ZIE : 清家さんっていう音楽ライターと、渋谷でやってた「BLOCK」っていうヒップホップのパーティーで知り合って。コロナ禍になって「なんか、暇なんでインタヴューしてもらえます?」みたいな。当時、僕はコサカさんの家に住まわせてもらっていて…その節はお世話になりました(涙)。
BH : どういたしまして(笑)。
ZIE : あのときはオオシマさんと僕と、近所だったからGolpe Mortalさんも呼びましたよね。
──あと、Ms.MachineのMAKOさんも。
SHV : その4人ですね。
──そこでオオシマさんが、「VVLGAR」で掲げていた「FINAL D-BEAT NOISE ATTACK」というテーマについて「この『FINAL』は『こういうスタイルは今回で最後です』という意味です」と言っていて、潔いなと思ったんですよ。
SHV : あの路線はあの路線で気に入っていたんですけど、KLONNSではもういいかなと。

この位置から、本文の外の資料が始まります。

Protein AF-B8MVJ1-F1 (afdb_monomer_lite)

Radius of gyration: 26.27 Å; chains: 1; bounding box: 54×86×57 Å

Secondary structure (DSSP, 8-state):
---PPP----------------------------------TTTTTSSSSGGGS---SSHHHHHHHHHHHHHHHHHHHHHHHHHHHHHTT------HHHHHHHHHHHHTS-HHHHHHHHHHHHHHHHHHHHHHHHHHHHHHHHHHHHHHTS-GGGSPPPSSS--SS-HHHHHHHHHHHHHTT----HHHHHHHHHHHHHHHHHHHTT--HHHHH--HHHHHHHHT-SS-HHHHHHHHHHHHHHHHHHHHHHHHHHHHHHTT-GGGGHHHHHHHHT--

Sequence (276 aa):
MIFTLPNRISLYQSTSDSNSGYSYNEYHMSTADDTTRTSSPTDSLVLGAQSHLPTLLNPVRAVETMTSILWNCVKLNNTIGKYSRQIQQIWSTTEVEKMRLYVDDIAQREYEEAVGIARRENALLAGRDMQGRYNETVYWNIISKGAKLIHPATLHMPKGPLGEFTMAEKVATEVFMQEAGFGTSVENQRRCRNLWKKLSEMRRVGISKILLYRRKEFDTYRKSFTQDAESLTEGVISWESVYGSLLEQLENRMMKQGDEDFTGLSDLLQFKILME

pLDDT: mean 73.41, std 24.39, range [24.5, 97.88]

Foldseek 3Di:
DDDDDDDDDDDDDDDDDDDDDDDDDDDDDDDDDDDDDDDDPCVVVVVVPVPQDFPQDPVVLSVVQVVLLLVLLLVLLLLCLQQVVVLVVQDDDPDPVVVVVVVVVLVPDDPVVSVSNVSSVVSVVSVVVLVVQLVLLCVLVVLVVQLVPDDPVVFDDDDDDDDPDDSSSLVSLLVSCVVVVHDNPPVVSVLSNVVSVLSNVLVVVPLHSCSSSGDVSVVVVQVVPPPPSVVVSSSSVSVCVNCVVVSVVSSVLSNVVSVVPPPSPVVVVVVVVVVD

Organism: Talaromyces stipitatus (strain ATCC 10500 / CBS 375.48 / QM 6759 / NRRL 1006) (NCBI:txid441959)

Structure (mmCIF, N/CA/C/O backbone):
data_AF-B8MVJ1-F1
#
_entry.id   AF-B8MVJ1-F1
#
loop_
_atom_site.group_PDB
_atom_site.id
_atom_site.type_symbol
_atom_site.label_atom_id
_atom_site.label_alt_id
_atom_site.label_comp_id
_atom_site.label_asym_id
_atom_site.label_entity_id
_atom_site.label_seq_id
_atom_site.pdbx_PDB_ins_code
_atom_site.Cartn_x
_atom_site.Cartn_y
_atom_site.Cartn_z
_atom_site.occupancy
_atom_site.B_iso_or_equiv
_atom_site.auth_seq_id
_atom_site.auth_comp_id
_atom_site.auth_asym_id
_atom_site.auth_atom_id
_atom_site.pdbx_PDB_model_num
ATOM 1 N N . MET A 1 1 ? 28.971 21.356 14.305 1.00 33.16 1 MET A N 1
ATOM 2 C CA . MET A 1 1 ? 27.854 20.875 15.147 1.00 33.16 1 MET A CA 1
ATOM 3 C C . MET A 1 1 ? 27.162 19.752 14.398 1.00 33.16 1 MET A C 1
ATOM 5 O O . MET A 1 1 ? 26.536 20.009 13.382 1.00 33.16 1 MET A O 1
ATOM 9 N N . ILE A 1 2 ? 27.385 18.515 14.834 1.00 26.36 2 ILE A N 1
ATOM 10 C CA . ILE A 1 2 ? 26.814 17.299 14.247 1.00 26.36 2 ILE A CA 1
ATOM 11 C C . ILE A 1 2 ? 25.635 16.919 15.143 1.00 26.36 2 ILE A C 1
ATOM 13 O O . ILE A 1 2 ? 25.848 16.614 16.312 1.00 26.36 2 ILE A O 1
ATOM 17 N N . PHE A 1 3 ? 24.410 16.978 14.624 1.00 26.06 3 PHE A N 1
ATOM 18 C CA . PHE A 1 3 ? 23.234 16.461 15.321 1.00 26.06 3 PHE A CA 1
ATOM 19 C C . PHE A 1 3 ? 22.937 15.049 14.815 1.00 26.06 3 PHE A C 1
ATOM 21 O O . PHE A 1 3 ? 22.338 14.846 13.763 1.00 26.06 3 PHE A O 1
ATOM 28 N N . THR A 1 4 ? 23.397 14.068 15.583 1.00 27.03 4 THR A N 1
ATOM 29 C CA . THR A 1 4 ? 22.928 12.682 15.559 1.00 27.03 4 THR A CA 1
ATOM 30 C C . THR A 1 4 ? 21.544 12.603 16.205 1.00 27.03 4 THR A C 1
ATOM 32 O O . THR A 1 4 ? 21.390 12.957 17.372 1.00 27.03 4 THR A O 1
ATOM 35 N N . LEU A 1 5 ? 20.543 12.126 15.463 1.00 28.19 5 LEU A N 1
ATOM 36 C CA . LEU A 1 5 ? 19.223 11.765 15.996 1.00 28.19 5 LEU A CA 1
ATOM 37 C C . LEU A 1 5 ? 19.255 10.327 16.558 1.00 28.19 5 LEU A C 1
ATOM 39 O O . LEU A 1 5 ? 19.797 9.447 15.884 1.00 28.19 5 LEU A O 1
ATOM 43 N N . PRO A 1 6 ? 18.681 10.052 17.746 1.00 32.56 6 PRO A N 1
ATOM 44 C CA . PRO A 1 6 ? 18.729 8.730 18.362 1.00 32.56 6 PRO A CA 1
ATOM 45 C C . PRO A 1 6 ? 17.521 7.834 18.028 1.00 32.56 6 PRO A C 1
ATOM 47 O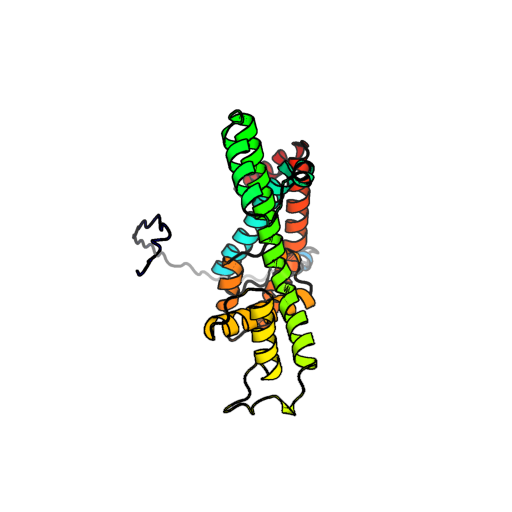 O . PRO A 1 6 ? 16.381 8.279 17.940 1.00 32.56 6 PRO A O 1
ATOM 50 N N . ASN A 1 7 ? 17.836 6.541 17.905 1.00 27.97 7 ASN A N 1
ATOM 51 C CA . ASN A 1 7 ? 17.093 5.338 18.300 1.00 27.97 7 ASN A CA 1
ATOM 52 C C . ASN A 1 7 ? 15.574 5.251 18.063 1.00 27.97 7 ASN A C 1
ATOM 54 O O . ASN A 1 7 ? 14.755 5.772 18.816 1.00 27.97 7 ASN A O 1
ATOM 58 N N . ARG A 1 8 ? 15.202 4.366 17.125 1.00 31.61 8 ARG A N 1
ATOM 59 C CA . ARG A 1 8 ? 13.935 3.627 17.195 1.00 31.61 8 ARG A CA 1
ATOM 60 C C . ARG A 1 8 ? 14.022 2.560 18.287 1.00 31.61 8 ARG A C 1
ATOM 62 O O . ARG A 1 8 ? 14.907 1.711 18.271 1.00 31.61 8 ARG A O 1
ATOM 69 N N . ILE A 1 9 ? 13.052 2.614 19.188 1.00 30.14 9 ILE A N 1
ATOM 70 C CA . ILE A 1 9 ? 12.759 1.645 20.243 1.00 30.14 9 ILE A CA 1
ATOM 71 C C . ILE A 1 9 ? 12.471 0.271 19.610 1.00 30.14 9 ILE A C 1
ATOM 73 O O . ILE A 1 9 ? 11.552 0.135 18.802 1.00 30.14 9 ILE A O 1
ATOM 77 N N . SER A 1 10 ? 13.268 -0.732 19.982 1.00 26.94 10 SER A N 1
ATOM 78 C CA . SER A 1 10 ? 13.034 -2.157 19.733 1.00 26.94 10 SER A CA 1
ATOM 79 C C . SER A 1 10 ? 12.694 -2.799 21.072 1.00 26.94 10 SER A C 1
ATOM 81 O O . SER A 1 10 ? 13.526 -2.792 21.976 1.00 26.94 10 SER A O 1
ATOM 83 N N . LEU A 1 11 ? 11.482 -3.330 21.209 1.00 28.36 11 LEU A N 1
ATOM 84 C CA . LEU A 1 11 ? 11.058 -4.090 22.381 1.00 28.36 11 LEU A CA 1
ATOM 85 C C . LEU A 1 11 ? 10.620 -5.494 21.950 1.00 28.36 11 LEU A C 1
ATOM 87 O O . LEU A 1 11 ? 9.863 -5.639 20.992 1.00 28.36 11 LEU A O 1
ATOM 91 N N . TYR A 1 12 ? 11.092 -6.462 22.741 1.00 28.72 12 TYR A N 1
ATOM 92 C CA . TYR A 1 12 ? 10.787 -7.898 22.803 1.00 28.72 12 TYR A CA 1
ATOM 93 C C . TYR A 1 12 ? 11.618 -8.866 21.943 1.00 28.72 12 TYR A C 1
ATOM 95 O O . TYR A 1 12 ? 11.261 -9.242 20.831 1.00 28.72 12 TYR A O 1
ATOM 103 N N . GLN A 1 13 ? 12.700 -9.351 22.565 1.00 25.91 13 GLN A N 1
ATOM 104 C CA . GLN A 1 13 ? 13.101 -10.761 22.528 1.00 25.91 13 GLN A CA 1
ATOM 105 C C . GLN A 1 13 ? 12.264 -11.539 23.558 1.00 25.91 13 GLN A C 1
ATOM 107 O O . GLN A 1 13 ? 12.061 -11.042 24.665 1.00 25.91 13 GLN A O 1
ATOM 112 N N . SER A 1 14 ? 11.859 -12.770 23.238 1.00 27.89 14 SER A N 1
ATOM 113 C CA . SER A 1 14 ? 11.863 -13.854 24.225 1.00 27.89 14 SER A CA 1
ATOM 114 C C . SER A 1 14 ? 11.992 -15.217 23.545 1.00 27.89 14 SER A C 1
ATOM 116 O O . SER A 1 14 ? 11.435 -15.466 22.479 1.00 27.89 14 SER A O 1
ATOM 118 N N . THR A 1 15 ? 12.811 -16.037 24.184 1.00 27.28 15 THR A N 1
ATOM 119 C CA . THR A 1 15 ? 13.318 -17.371 23.864 1.00 27.28 15 THR A CA 1
ATOM 120 C C . THR A 1 15 ? 12.386 -18.473 24.362 1.00 27.28 15 THR A C 1
ATOM 122 O O . THR A 1 15 ? 11.806 -18.324 25.436 1.00 27.28 15 THR A O 1
ATOM 125 N N . SER A 1 16 ? 12.344 -19.625 23.689 1.00 28.84 16 SER A N 1
ATOM 126 C CA . SER A 1 16 ? 12.301 -20.941 24.361 1.00 28.84 16 SER A CA 1
ATOM 127 C C . SER A 1 16 ? 12.594 -22.075 23.375 1.00 28.84 16 SER A C 1
ATOM 129 O O . SER A 1 16 ? 11.862 -22.285 22.411 1.00 28.84 16 SER A O 1
ATOM 131 N N . ASP A 1 17 ? 13.669 -22.807 23.661 1.00 24.58 17 ASP A N 1
ATOM 132 C CA . ASP A 1 17 ? 13.912 -24.179 23.221 1.00 24.58 17 ASP A CA 1
ATOM 133 C C . ASP A 1 17 ? 12.917 -25.142 23.894 1.00 24.58 17 ASP A C 1
ATOM 135 O O . ASP A 1 17 ? 12.494 -24.874 25.021 1.00 24.58 17 ASP A O 1
ATOM 139 N N . SER A 1 18 ? 12.609 -26.285 23.260 1.00 28.39 18 SER A N 1
ATOM 140 C CA . SER A 1 18 ? 12.689 -27.648 23.848 1.00 28.39 18 SER A CA 1
ATOM 141 C C . SER A 1 18 ? 11.944 -28.713 23.021 1.00 28.39 18 SER A C 1
ATOM 143 O O . SER A 1 18 ? 10.723 -28.802 23.008 1.00 28.39 18 SER A O 1
ATOM 145 N N . ASN A 1 19 ? 12.759 -29.537 22.371 1.00 24.81 19 ASN A N 1
ATOM 146 C CA . ASN A 1 19 ? 12.690 -30.978 22.101 1.00 24.81 19 ASN A CA 1
ATOM 147 C C . ASN A 1 19 ? 11.554 -31.849 22.720 1.00 24.81 19 ASN A C 1
ATOM 149 O O . ASN A 1 19 ? 11.363 -31.853 23.932 1.00 24.81 19 ASN A O 1
ATOM 153 N N . SER A 1 20 ? 10.924 -32.702 21.898 1.00 27.98 20 SER A N 1
ATOM 154 C CA . SER A 1 20 ? 10.651 -34.158 22.082 1.00 27.98 20 SER A CA 1
ATOM 155 C C . SER A 1 20 ? 9.594 -34.583 21.037 1.00 27.98 20 SER A C 1
ATOM 157 O O . SER A 1 20 ? 8.655 -33.842 20.788 1.00 27.98 20 SER A O 1
ATOM 159 N N . GLY A 1 21 ? 9.653 -35.687 20.293 1.00 24.50 21 GLY A N 1
ATOM 160 C CA . GLY A 1 21 ? 10.434 -36.904 20.430 1.00 24.50 21 GLY A CA 1
ATOM 161 C C . GLY A 1 21 ? 9.538 -38.068 20.843 1.00 24.50 21 GLY A C 1
ATOM 162 O O . GLY A 1 21 ? 9.713 -38.522 21.958 1.00 24.50 21 GLY A O 1
ATOM 163 N N . TYR A 1 22 ? 8.634 -38.554 19.976 1.00 27.56 22 TYR A N 1
ATOM 164 C CA . TYR A 1 22 ? 8.119 -39.932 20.042 1.00 27.56 22 TYR A CA 1
ATOM 165 C C . TYR A 1 22 ? 7.778 -40.487 18.652 1.00 27.56 22 TYR A C 1
ATOM 167 O O . TYR A 1 22 ? 6.966 -39.944 17.909 1.00 27.56 22 TYR A O 1
ATOM 175 N N . SER A 1 23 ? 8.461 -41.588 18.349 1.00 25.47 23 SER A N 1
ATOM 176 C CA . SER A 1 23 ? 8.261 -42.544 17.265 1.00 25.47 23 SER A CA 1
ATOM 177 C C . SER A 1 23 ? 7.342 -43.661 17.765 1.00 25.47 23 SER A C 1
ATOM 179 O O . SER A 1 23 ? 7.543 -44.102 18.894 1.00 25.47 23 SER A O 1
ATOM 181 N N . TYR A 1 24 ? 6.405 -44.135 16.936 1.00 26.83 24 TYR A N 1
ATOM 182 C CA . TYR A 1 24 ? 5.950 -45.531 16.940 1.00 26.83 24 TYR A CA 1
ATOM 183 C C . TYR A 1 24 ? 5.487 -45.967 15.537 1.00 26.83 24 TYR A C 1
ATOM 185 O O . TYR A 1 24 ? 4.664 -45.316 14.896 1.00 26.83 24 TYR A O 1
ATOM 193 N N . ASN A 1 25 ? 6.078 -47.084 15.115 1.00 27.03 25 ASN A N 1
ATOM 194 C CA . ASN A 1 25 ? 5.862 -47.908 13.923 1.00 27.03 25 ASN A CA 1
ATOM 195 C C . ASN A 1 25 ? 4.450 -48.547 13.919 1.00 27.03 25 ASN A C 1
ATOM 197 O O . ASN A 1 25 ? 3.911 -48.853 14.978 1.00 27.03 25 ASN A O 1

──以降、“HORDE”を経てよりダンス・ミュージック的になっていきますよね。
SHV : 1つは、やっぱりコロナとかでフラストレーションが溜まっていたこともあり、もっとモッシーにしたくなったんですよね。「もう、モッシュするしかないでしょ」みたいな。そういうモッシュを誘発するようなビートをやろうとすると、自ずとミドルテンポのパートが増えていって。あと、2017年末から小岩BUSHBASHで「Discipline」というパーティーを主催してるんですけど、それはクラブミュージックとハードコアをかけ合わせたようなもので。そこでDJとか電子音楽の人たちと一緒にやっていくなかで、よりダンス感を出していきたいという欲求が芽生えたのかな。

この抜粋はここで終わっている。